The stock market faces a pivotal question: Is the current U.S. economic slowdown a temporary dip or the precursor to a recession? A “soft landing” scenario, with continued albeit slower growth, may be largely priced into stocks. However, a “hard landing” – a recession driven by reduced spending, tariffs, and tax cut uncertainty – is likely not fully reflected in market valuations. Anecdotal evidence from corporate leaders, along with concerning comments on earnings calls from companies like FedEx and Nike, points to increasing economic anxieties. Strategists like JPMorgan’s Bruce Kasman (40% recession probability) and BCA Research’s Peter Berezin (75%) have issued high recession warnings. Recent disappointing retail sales data and weak consumer confidence further suggest a weakening economic outlook, adding pressure on the stock market to price in a potentially more negative scenario.
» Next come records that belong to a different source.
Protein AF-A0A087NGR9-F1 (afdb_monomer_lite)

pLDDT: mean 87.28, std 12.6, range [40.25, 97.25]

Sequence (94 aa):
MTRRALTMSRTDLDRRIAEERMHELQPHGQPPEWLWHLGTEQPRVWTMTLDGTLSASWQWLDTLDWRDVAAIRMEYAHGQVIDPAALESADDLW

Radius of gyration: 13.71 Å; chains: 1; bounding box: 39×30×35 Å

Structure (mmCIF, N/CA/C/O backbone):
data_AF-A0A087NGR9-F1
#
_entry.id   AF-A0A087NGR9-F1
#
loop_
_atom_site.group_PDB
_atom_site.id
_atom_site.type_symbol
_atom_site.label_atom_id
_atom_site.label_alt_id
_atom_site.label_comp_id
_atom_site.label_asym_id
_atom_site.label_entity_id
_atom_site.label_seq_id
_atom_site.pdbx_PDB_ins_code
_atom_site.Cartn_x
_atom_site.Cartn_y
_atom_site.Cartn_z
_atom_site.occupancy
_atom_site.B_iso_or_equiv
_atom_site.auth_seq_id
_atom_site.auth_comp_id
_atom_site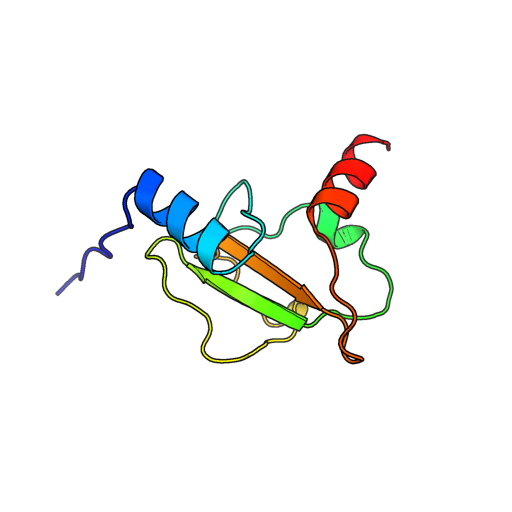.auth_asym_id
_atom_site.auth_atom_id
_atom_site.pdbx_PDB_model_num
ATOM 1 N N . MET A 1 1 ? -27.882 -4.036 11.003 1.00 40.25 1 MET A N 1
ATOM 2 C CA . MET A 1 1 ? -26.832 -3.939 12.040 1.00 40.25 1 MET A CA 1
ATOM 3 C C . MET A 1 1 ? -25.605 -3.310 11.405 1.00 40.25 1 MET A C 1
ATOM 5 O O . MET A 1 1 ? -24.867 -3.996 10.714 1.00 40.25 1 MET A O 1
ATOM 9 N N . THR A 1 2 ? -25.432 -2.001 11.555 1.00 42.91 2 THR A N 1
ATOM 10 C CA . THR A 1 2 ? -24.299 -1.278 10.967 1.00 42.91 2 THR A CA 1
ATOM 11 C C . THR A 1 2 ? -23.098 -1.463 11.890 1.00 42.91 2 THR A C 1
ATOM 13 O O . THR A 1 2 ? -23.038 -0.836 12.946 1.00 42.91 2 THR A O 1
ATOM 16 N N . ARG A 1 3 ? -22.170 -2.369 11.550 1.00 49.62 3 ARG A N 1
ATOM 17 C CA . ARG A 1 3 ? -20.849 -2.390 12.192 1.00 49.62 3 ARG A CA 1
ATOM 18 C C . ARG A 1 3 ? -20.196 -1.053 11.853 1.00 49.62 3 ARG A C 1
ATOM 20 O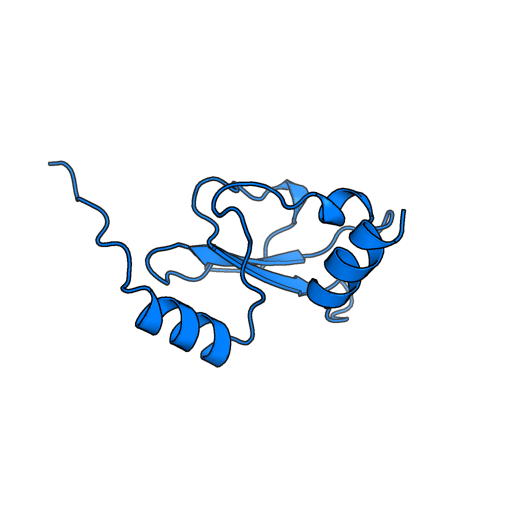 O . ARG A 1 3 ? -19.802 -0.845 10.713 1.00 49.62 3 ARG A O 1
ATOM 27 N N . ARG A 1 4 ? -20.131 -0.126 12.813 1.00 52.47 4 ARG A N 1
ATOM 28 C CA . ARG A 1 4 ? -19.163 0.971 12.731 1.00 52.47 4 ARG A CA 1
ATOM 29 C C . ARG A 1 4 ? -17.799 0.294 12.674 1.00 52.47 4 ARG A C 1
ATOM 31 O O . ARG A 1 4 ? -17.419 -0.342 13.655 1.00 52.47 4 ARG A O 1
ATOM 38 N N . ALA A 1 5 ? -17.134 0.342 11.522 1.00 58.72 5 ALA A N 1
ATOM 39 C CA . ALA A 1 5 ? -15.734 -0.036 11.436 1.00 58.72 5 ALA A CA 1
ATOM 40 C C . ALA A 1 5 ? -14.995 0.824 12.467 1.00 58.72 5 ALA A C 1
ATOM 42 O O . ALA A 1 5 ? -15.084 2.052 12.437 1.00 58.72 5 ALA A O 1
ATOM 43 N N . LEU A 1 6 ? -14.403 0.180 13.469 1.00 64.75 6 LEU A N 1
ATOM 44 C CA . LEU A 1 6 ? -13.573 0.862 14.448 1.00 64.75 6 LEU A CA 1
ATOM 45 C C . LEU A 1 6 ? -12.272 1.183 13.723 1.00 64.75 6 LEU A C 1
ATOM 47 O O . LEU A 1 6 ? -11.409 0.322 13.601 1.00 64.75 6 LEU A O 1
ATOM 51 N N . THR A 1 7 ? -12.175 2.391 13.176 1.00 72.88 7 THR A N 1
ATOM 52 C CA . THR A 1 7 ? -10.921 2.896 12.623 1.00 72.88 7 THR A CA 1
ATOM 53 C C . THR A 1 7 ? -9.863 2.860 13.718 1.00 72.88 7 THR A C 1
ATOM 55 O O . THR A 1 7 ? -10.134 3.239 14.864 1.00 72.88 7 THR A O 1
ATOM 58 N N . MET A 1 8 ? -8.679 2.359 13.377 1.00 85.56 8 MET A N 1
ATOM 59 C CA . MET A 1 8 ? -7.584 2.242 14.326 1.00 85.56 8 MET A CA 1
ATOM 60 C C . MET A 1 8 ? -7.133 3.642 14.769 1.00 85.56 8 MET A C 1
ATOM 62 O O . MET A 1 8 ? -7.312 4.622 14.042 1.00 85.56 8 MET A O 1
ATOM 66 N N . SER A 1 9 ? -6.580 3.767 15.981 1.00 90.44 9 SER A N 1
ATOM 67 C CA . SER A 1 9 ? -6.023 5.054 16.406 1.00 90.44 9 SER A CA 1
ATOM 68 C C . SER A 1 9 ? -4.880 5.452 15.468 1.00 90.44 9 SER A C 1
ATOM 70 O O . SER A 1 9 ? -4.193 4.587 14.924 1.00 90.44 9 SER A O 1
ATOM 72 N N . ARG A 1 10 ? -4.651 6.758 15.286 1.00 89.94 10 ARG A N 1
ATOM 73 C CA . ARG A 1 10 ? -3.592 7.234 14.388 1.00 89.94 10 ARG A CA 1
ATOM 74 C C . ARG A 1 10 ? -2.220 6.668 14.769 1.00 89.94 10 ARG A C 1
ATOM 76 O O . ARG A 1 10 ? -1.517 6.140 13.921 1.00 89.94 10 ARG A O 1
ATOM 83 N N . THR A 1 11 ? -1.893 6.706 16.058 1.00 93.88 11 THR A N 1
ATOM 84 C CA . THR A 1 11 ? -0.633 6.179 16.597 1.00 93.88 11 THR A CA 1
ATOM 85 C C . THR A 1 11 ? -0.486 4.674 16.390 1.00 93.88 11 THR A C 1
ATOM 87 O O . THR A 1 11 ? 0.606 4.201 16.084 1.00 93.88 11 THR A O 1
ATOM 90 N N . ASP A 1 12 ? -1.568 3.907 16.544 1.00 94.00 12 ASP A N 1
ATOM 91 C CA . ASP A 1 12 ? -1.527 2.470 16.278 1.00 94.00 12 ASP A CA 1
ATOM 92 C C . ASP A 1 12 ? -1.335 2.183 14.790 1.00 94.00 12 ASP A C 1
ATOM 94 O O . ASP A 1 12 ? -0.581 1.272 14.450 1.00 94.00 12 ASP A O 1
ATOM 98 N N . LEU A 1 13 ? -1.982 2.958 13.910 1.00 92.44 13 LEU A N 1
ATOM 99 C CA . LEU A 1 13 ? -1.816 2.840 12.462 1.00 92.44 13 LEU A CA 1
ATOM 100 C C . LEU A 1 13 ? -0.374 3.120 12.051 1.00 92.44 13 LEU A C 1
ATOM 102 O O . LEU A 1 13 ? 0.233 2.273 11.402 1.00 92.44 13 LEU A O 1
ATOM 106 N N . ASP A 1 14 ? 0.205 4.224 12.518 1.00 94.19 14 ASP A N 1
ATOM 107 C CA . ASP A 1 14 ? 1.604 4.573 12.248 1.00 94.19 14 ASP A CA 1
ATOM 108 C C . ASP A 1 14 ? 2.561 3.466 12.726 1.00 94.19 14 ASP A C 1
ATOM 110 O O . ASP A 1 14 ? 3.465 3.043 12.001 1.00 94.19 14 ASP A O 1
ATOM 114 N N . ARG A 1 15 ? 2.326 2.923 13.931 1.00 95.88 15 ARG A N 1
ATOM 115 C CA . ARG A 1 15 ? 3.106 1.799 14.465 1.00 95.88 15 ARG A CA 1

A critical question looms over the stock market: Is the U.S. economy experiencing a temporary slowdown, or is it heading towards a full-blown recession?
One perspective suggests that the current economic deceleration represents a brief downturn, followed by a period of continued, albeit slower, growth. This scenario reflects economic resilience amidst significant policy uncertainty stemming from Washington. It could be argued that the stock market has largely factored in this “soft landing” scenario.
The alternative, and more concerning, possibility is that the slowdown will escalate into a recession. Businesses and consumers may curtail spending due to factors like escalating tariffs and uncertainty surrounding the extension of Trump’s tax cuts. This “hard landing” scenario, arguably, is not fully reflected in current stock prices.
Anecdotal evidence supports both narratives. A CEO of a major consumer goods company recently expressed to me a sense of general economic sluggishness. Similarly, a beverage company CEO indicated that the ongoing trade war with China is prompting a reevaluation of their spending plans for the coming years.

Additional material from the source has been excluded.